1. Absolute depth estimation

Absolute depth estimation (or Metric depth estimation) is an approach to estimating per-pixel depth value in absolute physical units, i.e. meters

Advantage: the prediction can be directly utilized for downstream applications
Disadvantage: training a single metric depth estimation model across multiple datasets often deteriorates the performance, especially when the collection includes images with large differences in depth scale, e.g. indoor and outdoor images. Therefore, absolute depth estimation methods usually overfit to a specific dataset and do not generalize well to other datasets with large differences in depth scale

2. Relative depth estimation

Relative depth estimation deals with the large depth variation in multiple types of environments by factoring out the scale. Therefore, it only estimates the depth of the pixels relative to each other across the entire image. and the scale factor is unknown.

Advantage: enable model general ability across domains (metric scale and camera parameters are not required and do not need to be consistent across datasets)
Disadvantage: the predicted depth has no metric meaning

From depth estimation to 3D reconstruction

The relation between the 2D coordinate $p$ (in the image plane) and its corresponding 3D coordinate (with respect to the camera coordinate system) $P_c$ is presented below:

\[s\space p = AP_c \space \space \space (1)\]

given:

$p = \begin{bmatrix} u\ v \end{bmatrix}$
$P_c = \begin{bmatrix} X_c\ Y_c \ Z_c \end{bmatrix}$
$s$: the protective transformation’s arbitrary scaling (scale factor)
$A$: (ideal, distortion-free) camera intrinsic matrix

The (ideal) camera intrinsic matrix $A$ is composed of the focal lengths $f_x$ and $f_y$ (with respect to horizontal dimension and vertical dimension, in pixel units) and the principal points $c_x$ and $c_y$ (with respect to horizontal dimension and vertical dimension, in pixel units). The principal point is usually close to the image center:

\[A = \begin{bmatrix} f_x & 0 & c_x \\ 0 & f_y & c_y \\ 0 & 0 & 1 \end{bmatrix} \space \space (2)\]

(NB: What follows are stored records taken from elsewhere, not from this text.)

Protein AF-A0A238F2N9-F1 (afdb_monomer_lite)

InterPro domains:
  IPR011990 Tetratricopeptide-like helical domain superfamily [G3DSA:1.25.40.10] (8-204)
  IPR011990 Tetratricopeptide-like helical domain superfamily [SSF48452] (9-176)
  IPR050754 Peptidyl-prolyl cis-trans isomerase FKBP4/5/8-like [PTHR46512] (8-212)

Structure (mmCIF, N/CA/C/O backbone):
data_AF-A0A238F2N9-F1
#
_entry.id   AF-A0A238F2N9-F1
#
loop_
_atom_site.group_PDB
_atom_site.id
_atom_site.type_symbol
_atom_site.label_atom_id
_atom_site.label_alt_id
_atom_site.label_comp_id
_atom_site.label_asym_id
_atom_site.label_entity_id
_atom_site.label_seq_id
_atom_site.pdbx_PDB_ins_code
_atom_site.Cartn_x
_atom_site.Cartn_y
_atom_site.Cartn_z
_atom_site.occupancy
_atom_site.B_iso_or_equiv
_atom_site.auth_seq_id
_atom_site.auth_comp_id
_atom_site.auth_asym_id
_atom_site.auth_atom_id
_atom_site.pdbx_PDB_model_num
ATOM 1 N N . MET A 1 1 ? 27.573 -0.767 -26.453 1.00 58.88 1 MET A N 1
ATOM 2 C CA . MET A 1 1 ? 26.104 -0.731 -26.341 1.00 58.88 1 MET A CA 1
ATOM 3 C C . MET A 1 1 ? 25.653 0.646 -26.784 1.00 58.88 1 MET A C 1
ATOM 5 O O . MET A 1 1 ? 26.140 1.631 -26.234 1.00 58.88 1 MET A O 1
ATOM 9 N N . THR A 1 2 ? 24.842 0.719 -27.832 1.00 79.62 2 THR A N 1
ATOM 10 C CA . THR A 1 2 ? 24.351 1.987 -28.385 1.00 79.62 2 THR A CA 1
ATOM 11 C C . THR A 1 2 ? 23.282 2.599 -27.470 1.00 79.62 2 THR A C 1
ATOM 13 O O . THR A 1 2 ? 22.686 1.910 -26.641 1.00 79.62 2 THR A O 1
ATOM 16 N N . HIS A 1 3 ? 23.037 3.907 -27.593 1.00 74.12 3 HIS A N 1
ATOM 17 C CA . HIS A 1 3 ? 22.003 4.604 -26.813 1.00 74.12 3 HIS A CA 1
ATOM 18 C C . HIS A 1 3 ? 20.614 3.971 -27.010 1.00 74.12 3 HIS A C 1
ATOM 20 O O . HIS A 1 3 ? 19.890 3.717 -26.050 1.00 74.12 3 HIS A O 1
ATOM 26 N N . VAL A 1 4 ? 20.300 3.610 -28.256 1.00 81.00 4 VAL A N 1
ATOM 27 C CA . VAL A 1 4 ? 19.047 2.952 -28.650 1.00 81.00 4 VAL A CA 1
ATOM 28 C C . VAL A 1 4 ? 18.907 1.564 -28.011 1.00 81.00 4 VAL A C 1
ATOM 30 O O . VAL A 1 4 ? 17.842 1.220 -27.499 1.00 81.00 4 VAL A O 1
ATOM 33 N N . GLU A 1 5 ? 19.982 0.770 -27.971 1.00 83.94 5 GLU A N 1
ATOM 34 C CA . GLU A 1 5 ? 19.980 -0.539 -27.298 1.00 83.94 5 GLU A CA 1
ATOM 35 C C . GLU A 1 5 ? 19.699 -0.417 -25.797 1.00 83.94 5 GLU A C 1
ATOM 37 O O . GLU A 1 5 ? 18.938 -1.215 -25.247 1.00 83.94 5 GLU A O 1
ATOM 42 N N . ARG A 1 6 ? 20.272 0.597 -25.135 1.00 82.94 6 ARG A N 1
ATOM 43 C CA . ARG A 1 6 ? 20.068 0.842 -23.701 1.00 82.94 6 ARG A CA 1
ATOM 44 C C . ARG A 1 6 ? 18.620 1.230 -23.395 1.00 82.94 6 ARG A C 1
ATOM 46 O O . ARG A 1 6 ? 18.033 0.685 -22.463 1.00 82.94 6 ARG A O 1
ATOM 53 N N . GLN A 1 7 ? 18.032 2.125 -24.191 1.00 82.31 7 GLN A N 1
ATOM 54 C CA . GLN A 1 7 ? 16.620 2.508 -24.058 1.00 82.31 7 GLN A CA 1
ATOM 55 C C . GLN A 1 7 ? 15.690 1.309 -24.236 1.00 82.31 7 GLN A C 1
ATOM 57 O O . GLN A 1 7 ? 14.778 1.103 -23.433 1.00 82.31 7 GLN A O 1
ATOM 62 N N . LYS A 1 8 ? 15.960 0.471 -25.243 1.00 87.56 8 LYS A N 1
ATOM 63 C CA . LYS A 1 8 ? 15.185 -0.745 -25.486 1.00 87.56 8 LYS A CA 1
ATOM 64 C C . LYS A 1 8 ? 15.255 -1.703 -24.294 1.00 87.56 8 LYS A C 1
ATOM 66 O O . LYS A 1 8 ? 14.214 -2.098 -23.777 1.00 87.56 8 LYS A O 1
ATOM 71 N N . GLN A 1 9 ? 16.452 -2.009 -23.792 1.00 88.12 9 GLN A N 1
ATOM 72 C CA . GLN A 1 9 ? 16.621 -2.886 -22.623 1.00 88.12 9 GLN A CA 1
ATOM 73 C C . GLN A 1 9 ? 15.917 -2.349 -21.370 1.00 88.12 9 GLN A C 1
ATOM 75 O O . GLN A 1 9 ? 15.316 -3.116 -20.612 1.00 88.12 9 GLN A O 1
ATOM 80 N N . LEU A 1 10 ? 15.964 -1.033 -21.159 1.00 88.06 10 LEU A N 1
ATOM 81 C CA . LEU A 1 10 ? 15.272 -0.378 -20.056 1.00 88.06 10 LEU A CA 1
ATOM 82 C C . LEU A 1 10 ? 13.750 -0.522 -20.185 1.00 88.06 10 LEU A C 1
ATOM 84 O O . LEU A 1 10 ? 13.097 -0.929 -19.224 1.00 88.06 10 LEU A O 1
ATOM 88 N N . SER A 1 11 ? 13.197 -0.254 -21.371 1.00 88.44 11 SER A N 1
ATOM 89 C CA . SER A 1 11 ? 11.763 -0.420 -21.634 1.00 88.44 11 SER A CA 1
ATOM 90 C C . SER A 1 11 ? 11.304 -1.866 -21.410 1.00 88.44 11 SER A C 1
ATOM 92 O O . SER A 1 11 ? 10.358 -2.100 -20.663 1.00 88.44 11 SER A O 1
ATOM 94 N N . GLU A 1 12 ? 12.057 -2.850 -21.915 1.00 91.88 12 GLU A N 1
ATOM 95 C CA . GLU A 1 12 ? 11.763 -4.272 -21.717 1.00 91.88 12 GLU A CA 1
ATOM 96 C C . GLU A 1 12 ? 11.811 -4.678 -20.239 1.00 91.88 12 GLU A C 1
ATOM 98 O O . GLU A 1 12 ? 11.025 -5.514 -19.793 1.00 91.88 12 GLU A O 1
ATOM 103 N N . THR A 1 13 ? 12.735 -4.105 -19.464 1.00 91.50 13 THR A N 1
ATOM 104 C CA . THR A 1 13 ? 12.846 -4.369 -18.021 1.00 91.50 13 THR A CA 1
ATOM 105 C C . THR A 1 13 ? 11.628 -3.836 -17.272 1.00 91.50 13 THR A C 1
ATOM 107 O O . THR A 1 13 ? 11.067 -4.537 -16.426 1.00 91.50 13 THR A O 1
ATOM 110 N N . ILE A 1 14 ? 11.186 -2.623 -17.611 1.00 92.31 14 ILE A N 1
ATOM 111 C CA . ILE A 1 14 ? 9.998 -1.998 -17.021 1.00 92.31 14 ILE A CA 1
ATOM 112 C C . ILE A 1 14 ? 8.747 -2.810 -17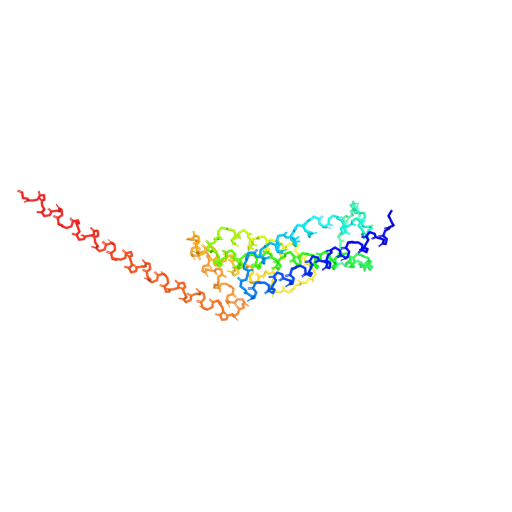.368 1.00 92.31 14 ILE A C 1
ATOM 114 O O . ILE A 1 14 ? 7.971 -3.144 -16.471 1.00 92.31 14 ILE A O 1
ATOM 118 N N . ASP A 1 15 ? 8.584 -3.203 -18.630 1.00 94.12 15 ASP A N 1
ATOM 119 C CA . ASP A 1 15 ? 7.436 -3.993 -19.075 1.00 94.12 15 ASP A CA 1
ATOM 120 C C . ASP A 1 15 ? 7.392 -5.362 -18.391 1.00 94.12 15 ASP A C 1
ATOM 122 O O . ASP A 1 15 ? 6.347 -5.761 -17.871 1.00 94.12 15 ASP A O 1
ATOM 126 N N . LYS A 1 16 ? 8.533 -6.059 -18.294 1.00 95.62 16 LYS A N 1
ATOM 127 C CA . LYS A 1 16 ? 8.638 -7.326 -17.551 1.00 95.62 16 LYS A CA 1
ATOM 128 C C . LYS A 1 16 ? 8.234 -7.153 -16.090 1.00 95.62 16 LYS A C 1
ATOM 130 O O . LYS A 1 16 ? 7.448 -7.949 -15.579 1.00 95.62 16 LYS A O 1
ATOM 135 N N . ALA A 1 17 ? 8.709 -6.104 -15.421 1.00 95.62 17 ALA A N 1
ATOM 136 C CA . ALA A 1 17 ? 8.328 -5.834 -14.039 1.00 95.62 17 ALA A CA 1
ATOM 137 C C . ALA A 1 17 ? 6.822 -5.540 -13.906 1.00 95.62 17 ALA A C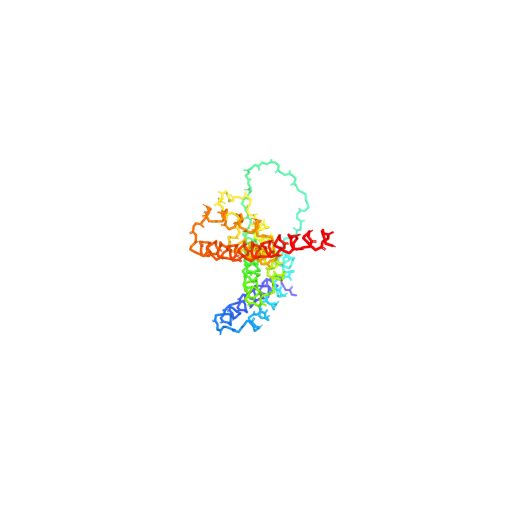 1
ATOM 139 O O . ALA A 1 17 ? 6.164 -6.033 -12.989 1.00 95.62 17 ALA A O 1
ATOM 140 N N . ILE A 1 18 ? 6.229 -4.796 -14.842 1.00 94.25 18 ILE A N 1
ATOM 141 C CA . ILE A 1 18 ? 4.783 -4.550 -14.849 1.00 94.25 18 ILE A CA 1
ATOM 142 C C . ILE A 1 18 ? 4.007 -5.860 -15.038 1.00 94.25 18 ILE A C 1
ATOM 144 O O . ILE A 1 18 ? 3.010 -6.061 -14.341 1.00 94.25 18 ILE A O 1
ATOM 148 N N . GLN A 1 19 ? 4.465 -6.765 -15.905 1.00 97.06 19 GLN A N 1
ATOM 149 C CA . GLN A 1 19 ? 3.849 -8.083 -16.090 1.00 97.06 19 GLN A CA 1
ATOM 150 C C . GLN A 1 19 ? 3.903 -8.928 -14.812 1.00 97.06 19 GLN A C 1
ATOM 152 O O . GLN A 1 19 ? 2.876 -9.459 -14.391 1.00 97.06 19 GLN A O 1
ATOM 157 N N . VAL A 1 20 ? 5.050 -8.978 -14.126 1.00 97.56 20 VAL A N 1
ATOM 158 C CA . VAL A 1 20 ? 5.173 -9.679 -12.832 1.00 97.56 20 VAL A CA 1
ATOM 159 C C . VAL A 1 20 ? 4.210 -9.092 -11.793 1.00 97.56 20 VAL A C 1
ATOM 161 O O . VAL A 1 20 ? 3.560 -9.829 -11.054 1.00 97.56 20 VAL A O 1
ATOM 164 N N . ARG A 1 21 ? 4.017 -7.766 -11.771 1.00 96.88 21 ARG A N 1
ATOM 165 C CA . ARG A 1 21 ? 3.015 -7.132 -10.895 1.00 96.88 21 ARG A CA 1
ATOM 166 C C . ARG A 1 21 ? 1.595 -7.614 -11.203 1.00 96.88 21 ARG A C 1
ATOM 168 O O . ARG A 1 21 ? 0.807 -7.800 -10.276 1.00 96.88 21 ARG A O 1
ATOM 175 N N . LEU A 1 22 ? 1.244 -7.775 -12.480 1.00 97.19 22 LEU A N 1
ATOM 176 C CA . LEU A 1 22 ? -0.074 -8.273 -12.884 1.00 97.19 22 LEU A CA 1
ATOM 177 C C . LEU A 1 22 ? -0.270 -9.734 -12.458 1.00 97.19 22 LEU A C 1
ATOM 179 O O . LEU A 1 22 ? -1.304 -10.041 -11.871 1.00 97.19 22 LEU A O 1
ATOM 183 N N . GLN A 1 23 ? 0.747 -10.583 -12.618 1.00 97.50 23 GLN A N 1
ATOM 184 C CA . GLN A 1 23 ? 0.736 -11.959 -12.102 1.00 97.50 23 GLN A CA 1
ATOM 185 C C . GLN A 1 23 ? 0.522 -11.991 -10.581 1.00 97.50 23 GLN A C 1
ATOM 187 O O . GLN A 1 23 ? -0.339 -12.723 -10.088 1.00 97.50 23 GLN A O 1
ATOM 192 N N . GLY A 1 24 ? 1.215 -11.119 -9.843 1.00 97.38 24 GLY A N 1
ATOM 193 C CA . GLY A 1 24 ? 1.013 -10.960 -8.403 1.00 97.38 24 GLY A CA 1
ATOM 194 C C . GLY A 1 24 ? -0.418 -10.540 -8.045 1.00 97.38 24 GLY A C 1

In normal cases, every camera has a distortion effect. Therefore we need to calibrate the camera beforehand (aka, estimate the actual camera intrinsic parameters and distortion coefficients) and then determine the corresponding optimal (ideal) camera intrinsic matrix $A$ based on the calibration result. We usually use the OpenCV approach like the example below:

# Calibration result

# Camera intrinsic parameters
camera_matrix = np.zeros(shape=(3, 3))
camera_matrix[0, 0] = 3.618627944978409e+02
camera_matrix[0, 2] = 3.140828758355781e+02
camera_matrix[1, 1] = 3.611479934228698e+02
camera_matrix[1, 2] = 1.674230039961440e+02
camera_matrix[2, 2] = 1

# Camera distortion coefficients
dist_coeffs = np.array([-0.115065515143958, 0.023076954804581, 0, 0, 0]) 

# Given W and H are the image width and height respectively, the optimal camera matrix A
# is estimated as below
A, _ = cv2.getOptimalNewCameraMatrix(camera_matrix, dist_coeffs, (W, H), 1)

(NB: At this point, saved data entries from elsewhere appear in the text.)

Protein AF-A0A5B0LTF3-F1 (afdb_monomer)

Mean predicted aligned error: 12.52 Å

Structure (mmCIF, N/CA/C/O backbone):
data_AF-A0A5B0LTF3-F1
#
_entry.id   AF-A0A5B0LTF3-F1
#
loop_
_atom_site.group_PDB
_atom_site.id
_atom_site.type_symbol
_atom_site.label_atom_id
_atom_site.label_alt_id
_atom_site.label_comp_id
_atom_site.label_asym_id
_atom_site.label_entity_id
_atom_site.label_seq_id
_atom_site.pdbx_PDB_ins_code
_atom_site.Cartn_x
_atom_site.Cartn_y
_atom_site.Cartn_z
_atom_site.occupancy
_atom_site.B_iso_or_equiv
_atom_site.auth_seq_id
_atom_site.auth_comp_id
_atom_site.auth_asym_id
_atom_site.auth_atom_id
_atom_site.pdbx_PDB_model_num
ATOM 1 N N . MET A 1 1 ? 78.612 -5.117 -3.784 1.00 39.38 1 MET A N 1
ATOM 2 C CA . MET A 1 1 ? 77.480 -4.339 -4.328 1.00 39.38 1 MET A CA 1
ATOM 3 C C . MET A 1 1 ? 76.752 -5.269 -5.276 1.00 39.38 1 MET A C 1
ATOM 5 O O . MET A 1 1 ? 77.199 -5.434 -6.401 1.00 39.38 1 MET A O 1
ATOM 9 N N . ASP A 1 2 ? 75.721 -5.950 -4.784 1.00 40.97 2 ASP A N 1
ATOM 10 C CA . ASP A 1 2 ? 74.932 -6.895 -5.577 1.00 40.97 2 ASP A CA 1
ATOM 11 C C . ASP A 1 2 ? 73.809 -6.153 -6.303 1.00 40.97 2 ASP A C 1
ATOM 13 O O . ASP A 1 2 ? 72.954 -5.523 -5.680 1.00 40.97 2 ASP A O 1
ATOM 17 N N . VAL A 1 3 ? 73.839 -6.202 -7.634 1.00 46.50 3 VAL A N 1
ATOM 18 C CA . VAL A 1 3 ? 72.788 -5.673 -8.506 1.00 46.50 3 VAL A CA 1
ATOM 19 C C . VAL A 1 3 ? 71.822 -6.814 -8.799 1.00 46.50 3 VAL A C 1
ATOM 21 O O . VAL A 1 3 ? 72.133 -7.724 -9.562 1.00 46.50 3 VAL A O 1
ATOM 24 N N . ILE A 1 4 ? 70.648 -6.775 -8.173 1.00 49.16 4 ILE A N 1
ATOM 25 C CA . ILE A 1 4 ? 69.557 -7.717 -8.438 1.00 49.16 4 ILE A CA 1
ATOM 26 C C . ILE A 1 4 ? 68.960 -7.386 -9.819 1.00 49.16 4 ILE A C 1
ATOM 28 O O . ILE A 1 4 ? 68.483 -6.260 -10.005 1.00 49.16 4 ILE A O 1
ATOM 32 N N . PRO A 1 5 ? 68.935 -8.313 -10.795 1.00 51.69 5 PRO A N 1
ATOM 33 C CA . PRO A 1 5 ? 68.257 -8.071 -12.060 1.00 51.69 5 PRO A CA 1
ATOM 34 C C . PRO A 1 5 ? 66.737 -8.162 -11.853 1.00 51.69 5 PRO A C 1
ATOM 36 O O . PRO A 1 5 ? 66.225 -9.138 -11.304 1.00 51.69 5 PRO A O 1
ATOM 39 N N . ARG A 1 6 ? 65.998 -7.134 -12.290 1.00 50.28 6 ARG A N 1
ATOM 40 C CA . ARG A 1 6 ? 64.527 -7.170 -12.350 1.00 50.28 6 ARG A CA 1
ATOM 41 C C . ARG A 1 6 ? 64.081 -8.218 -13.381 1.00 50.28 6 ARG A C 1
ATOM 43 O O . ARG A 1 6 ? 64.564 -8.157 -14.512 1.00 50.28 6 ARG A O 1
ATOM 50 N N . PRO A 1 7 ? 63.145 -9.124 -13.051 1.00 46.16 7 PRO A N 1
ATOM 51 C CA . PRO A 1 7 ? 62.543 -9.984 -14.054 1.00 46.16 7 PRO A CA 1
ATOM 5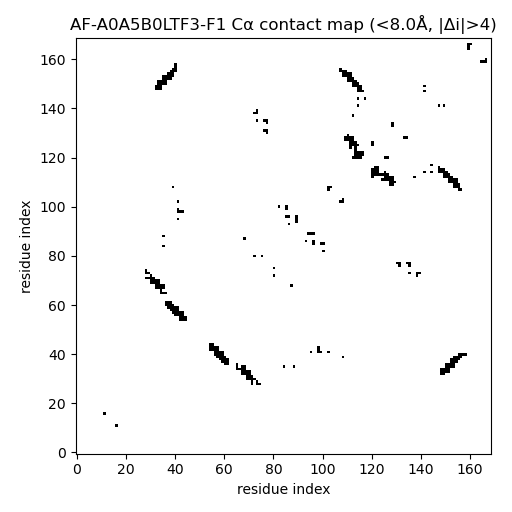2 C C . PRO A 1 7 ? 61.652 -9.184 -15.011 1.00 46.16 7 PRO A C 1
ATOM 54 O O . PRO A 1 7 ? 61.084 -8.148 -14.656 1.00 46.16 7 PRO A O 1
ATOM 57 N N . ALA A 1 8 ? 61.595 -9.694 -16.241 1.00 50.66 8 ALA A N 1
ATOM 58 C CA . ALA A 1 8 ? 60.943 -9.126 -17.409 1.00 50.66 8 ALA A CA 1
ATOM 59 C C . ALA A 1 8 ? 59.467 -8.772 -17.178 1.00 50.66 8 ALA A C 1
ATOM 61 O O . ALA A 1 8 ? 58.764 -9.417 -16.402 1.00 50.66 8 ALA A O 1
ATOM 62 N N . ALA A 1 9 ? 59.030 -7.731 -17.890 1.00 51.84 9 ALA A N 1
ATOM 63 C CA . ALA A 1 9 ? 57.665 -7.232 -17.931 1.00 51.84 9 ALA A CA 1
ATOM 64 C C . ALA A 1 9 ? 56.642 -8.376 -18.000 1.00 51.84 9 ALA A C 1
ATOM 66 O O . ALA A 1 9 ? 56.704 -9.223 -18.892 1.00 51.84 9 ALA A O 1
ATOM 67 N N . TYR A 1 10 ? 55.696 -8.376 -17.061 1.00 53.00 10 TYR A N 1
ATOM 68 C CA . TYR A 1 10 ? 54.510 -9.218 -17.130 1.00 53.00 10 TYR A CA 1
ATOM 69 C C . TYR A 1 10 ? 53.761 -8.885 -18.422 1.00 53.00 10 TYR A C 1
ATOM 71 O O . TYR A 1 10 ? 53.143 -7.828 -18.539 1.00 53.00 10 TYR A O 1
ATOM 79 N N . VAL A 1 11 ? 53.835 -9.781 -19.403 1.00 57.22 11 VAL A N 1
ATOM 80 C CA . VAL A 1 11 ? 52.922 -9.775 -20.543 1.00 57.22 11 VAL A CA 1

💡 Camera calibration is an approximation process that won’t give a “perfect” result, which is similar to machine learning. Therefore, we seldom get the actual ideal camera matrix. But for simplification, let’s consider it as $A$.

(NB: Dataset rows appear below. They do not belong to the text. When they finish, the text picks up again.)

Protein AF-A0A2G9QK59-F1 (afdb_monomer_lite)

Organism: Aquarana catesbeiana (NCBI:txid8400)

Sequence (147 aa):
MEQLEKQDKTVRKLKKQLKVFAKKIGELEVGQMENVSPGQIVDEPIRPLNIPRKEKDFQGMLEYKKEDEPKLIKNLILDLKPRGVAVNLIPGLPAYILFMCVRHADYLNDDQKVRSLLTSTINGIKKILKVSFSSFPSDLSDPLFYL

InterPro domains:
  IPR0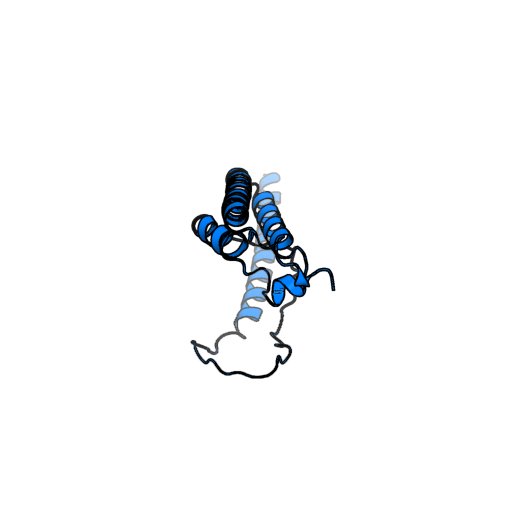52072 Vascular development regulator domain-containing protein [PTHR16027] (2-137)

Foldseek 3Di:
DVVVVVVVVVVVVVVVVVVVVVVVVVVVPVPPPDDDDDDDDDDDPDDPPVDVPPPPVDPLADDDDPVCLVVLLCDLFVVPDCPDPVCVVPPCVSVSNLVNHLVNCVVVVPPVSNVVNVVSNVVSNVVVVVVVVVVVPPPVPPPVVVD

Secondary structure (DSSP, 8-state):
-HHHHHHHHHHHHHHHHHHHHHHHHHHHHTT----------------------------S-----GGGHHHHHIIIIIT--TT-HHHHHSTTHHHHHHHHHHHHHHHTT-HHHHHHHHHHHHHHHHHHHHHHHHHS-STT--GGGG-

pLDDT: mean 75.87, std 21.17, range [31.91, 98.19]

Radius of gyration: 25.88 Å; chains: 1; bounding box: 64×39×69 Å

Structure (mmCIF, N/CA/C/O backbone):
data_AF-A0A2G9QK59-F1
#
_entry.id   AF-A0A2G9QK59-F1
#
loop_
_atom_site.group_PDB
_atom_site.id
_atom_site.type_symbol
_atom_site.label_atom_id
_atom_site.label_alt_id
_atom_site.label_comp_id
_atom_site.label_asym_id
_atom_site.label_entity_id
_atom_site.label_seq_id
_atom_site.pdbx_PDB_ins_code
_atom_site.Cartn_x
_atom_site.Cartn_y
_atom_site.Cartn_z
_atom_site.occupancy
_atom_site.B_iso_or_equiv
_atom_site.auth_seq_id
_atom_site.auth_comp_id
_atom_site.auth_asym_id
_atom_site.auth_atom_id
_atom_site.pdbx_PDB_model_num
ATOM 1 N N . MET A 1 1 ? -40.104 13.237 34.244 1.00 55.22 1 MET A N 1
ATOM 2 C CA . MET A 1 1 ? -39.348 12.508 35.290 1.00 55.22 1 MET A CA 1
ATOM 3 C C . MET A 1 1 ? -38.967 11.086 34.872 1.00 55.22 1 MET A C 1
ATOM 5 O O . MET A 1 1 ? -37.832 10.698 35.098 1.00 55.22 1 MET A O 1
ATOM 9 N N . GLU A 1 2 ? -39.832 10.338 34.183 1.00 68.88 2 GLU A N 1
ATOM 10 C CA . GLU A 1 2 ? -39.606 8.913 33.858 1.00 68.88 2 GLU A CA 1
ATOM 11 C C . GLU A 1 2 ? -38.439 8.607 32.884 1.00 68.88 2 GLU A C 1
ATOM 13 O O . GLU A 1 2 ? -37.790 7.565 32.979 1.00 68.88 2 GLU A O 1
ATOM 18 N N . GLN A 1 3 ? -38.121 9.512 31.948 1.00 68.94 3 GLN A N 1
ATOM 19 C CA . GLN A 1 3 ? -36.973 9.354 31.034 1.00 68.94 3 GLN A CA 1
ATOM 20 C C . GLN A 1 3 ? -35.619 9.575 31.723 1.00 68.94 3 GLN A C 1
ATOM 22 O O . GLN A 1 3 ? -34.641 8.913 31.369 1.00 68.94 3 GLN A O 1
ATOM 27 N N . LEU A 1 4 ? -35.570 10.456 32.727 1.00 70.62 4 LEU A N 1
ATOM 28 C CA . LEU A 1 4 ? -34.347 10.753 33.473 1.00 70.62 4 LEU A CA 1
ATOM 29 C C . LEU A 1 4 ? -33.912 9.527 34.286 1.00 70.62 4 LEU A C 1
ATOM 31 O O . LEU A 1 4 ? -32.747 9.153 34.256 1.00 70.62 4 LEU A O 1
ATOM 35 N N . GLU A 1 5 ? -34.860 8.814 34.901 1.00 79.06 5 GLU A N 1
ATOM 36 C CA . GLU A 1 5 ? -34.577 7.571 35.630 1.00 79.06 5 GLU A CA 1
ATOM 37 C C . GLU A 1 5 ? -34.088 6.431 34.723 1.00 79.06 5 GLU A C 1
ATOM 39 O O . GLU A 1 5 ? -33.242 5.627 35.125 1.00 79.06 5 GLU A O 1
ATOM 44 N N . LYS A 1 6 ? -34.593 6.345 33.483 1.00 79.81 6 LYS A N 1
ATOM 45 C CA . LYS A 1 6 ? -34.122 5.362 32.490 1.00 79.81 6 LYS A CA 1
ATOM 46 C C . LYS A 1 6 ? -32.694 5.668 32.034 1.00 79.81 6 LYS A C 1
ATOM 48 O O . LYS A 1 6 ? -31.878 4.746 31.927 1.00 79.81 6 LYS A O 1
ATOM 53 N N . GLN A 1 7 ? -32.369 6.943 31.817 1.00 77.00 7 GLN A N 1
ATOM 54 C CA . GLN A 1 7 ? -30.993 7.355 31.540 1.00 77.00 7 GLN A CA 1
ATOM 55 C C . GLN A 1 7 ? -30.075 7.066 32.730 1.00 77.00 7 GLN A C 1
ATOM 57 O O . GLN A 1 7 ? -29.011 6.482 32.539 1.00 77.00 7 GLN A O 1
ATOM 62 N N . ASP A 1 8 ? -30.510 7.351 33.956 1.00 88.06 8 ASP A N 1
ATOM 63 C CA . ASP A 1 8 ? -29.695 7.158 35.157 1.00 88.06 8 ASP A CA 1
ATOM 64 C C . ASP A 1 8 ? -29.357 5.674 35.399 1.00 88.06 8 ASP A C 1
ATOM 66 O O . ASP A 1 8 ? -28.216 5.307 35.700 1.00 88.06 8 ASP A O 1
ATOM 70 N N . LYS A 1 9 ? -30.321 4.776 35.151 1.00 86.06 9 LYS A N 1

The absolute depth map, which also considers scale value $s$ in $(1)$, **represents value $Z_c$ in 3D coordinate value $P_c$. The remaining values $X_c$ and $Y_c$ are then determined using $(1)$ and $(2)$ as below:

\[X_c = {Z_c(u - c_x) \over f_x} \space \space \space (3)\] \[Y_c = {Z_c(v - c_y) \over f_y} \space \space \space (4)\]

Python implementation:

def Depthto3DCoord(D, fx, fy, cx, cy):
  """
  Convert absolute depth map to 3D coordinates (in camera coordinate system)

  Args:
        D: absolute depth map as shape (W, H) (W: width, H: height)
        fx: horizontal focal length
        fy: vertical focal length
        cx: principal point horizontal value
        cy: principal point vertical value

  Returns:
        3D coordinates as shape (H * W, 3), each row is one point which contains 3 values
        Xc, Yc, and Zc

  """
	W, H = D.shape # width and height of the depth map
	xx, yy = np.tile(range(W), H), np.repeat(range(H), W)
  N = W * H
  Z = D.reshape(N)
  return np.dstack((xx * z, yy * z, Z)).reshape((length, 3))
	

Replicate LIDAR with Pseudo-LIDAR

💡 To verify this proposal, we can set up 4 cameras and 1 LIDAR in the Carla simulation environment, record the data, and experiment with the end-to-end pipeline.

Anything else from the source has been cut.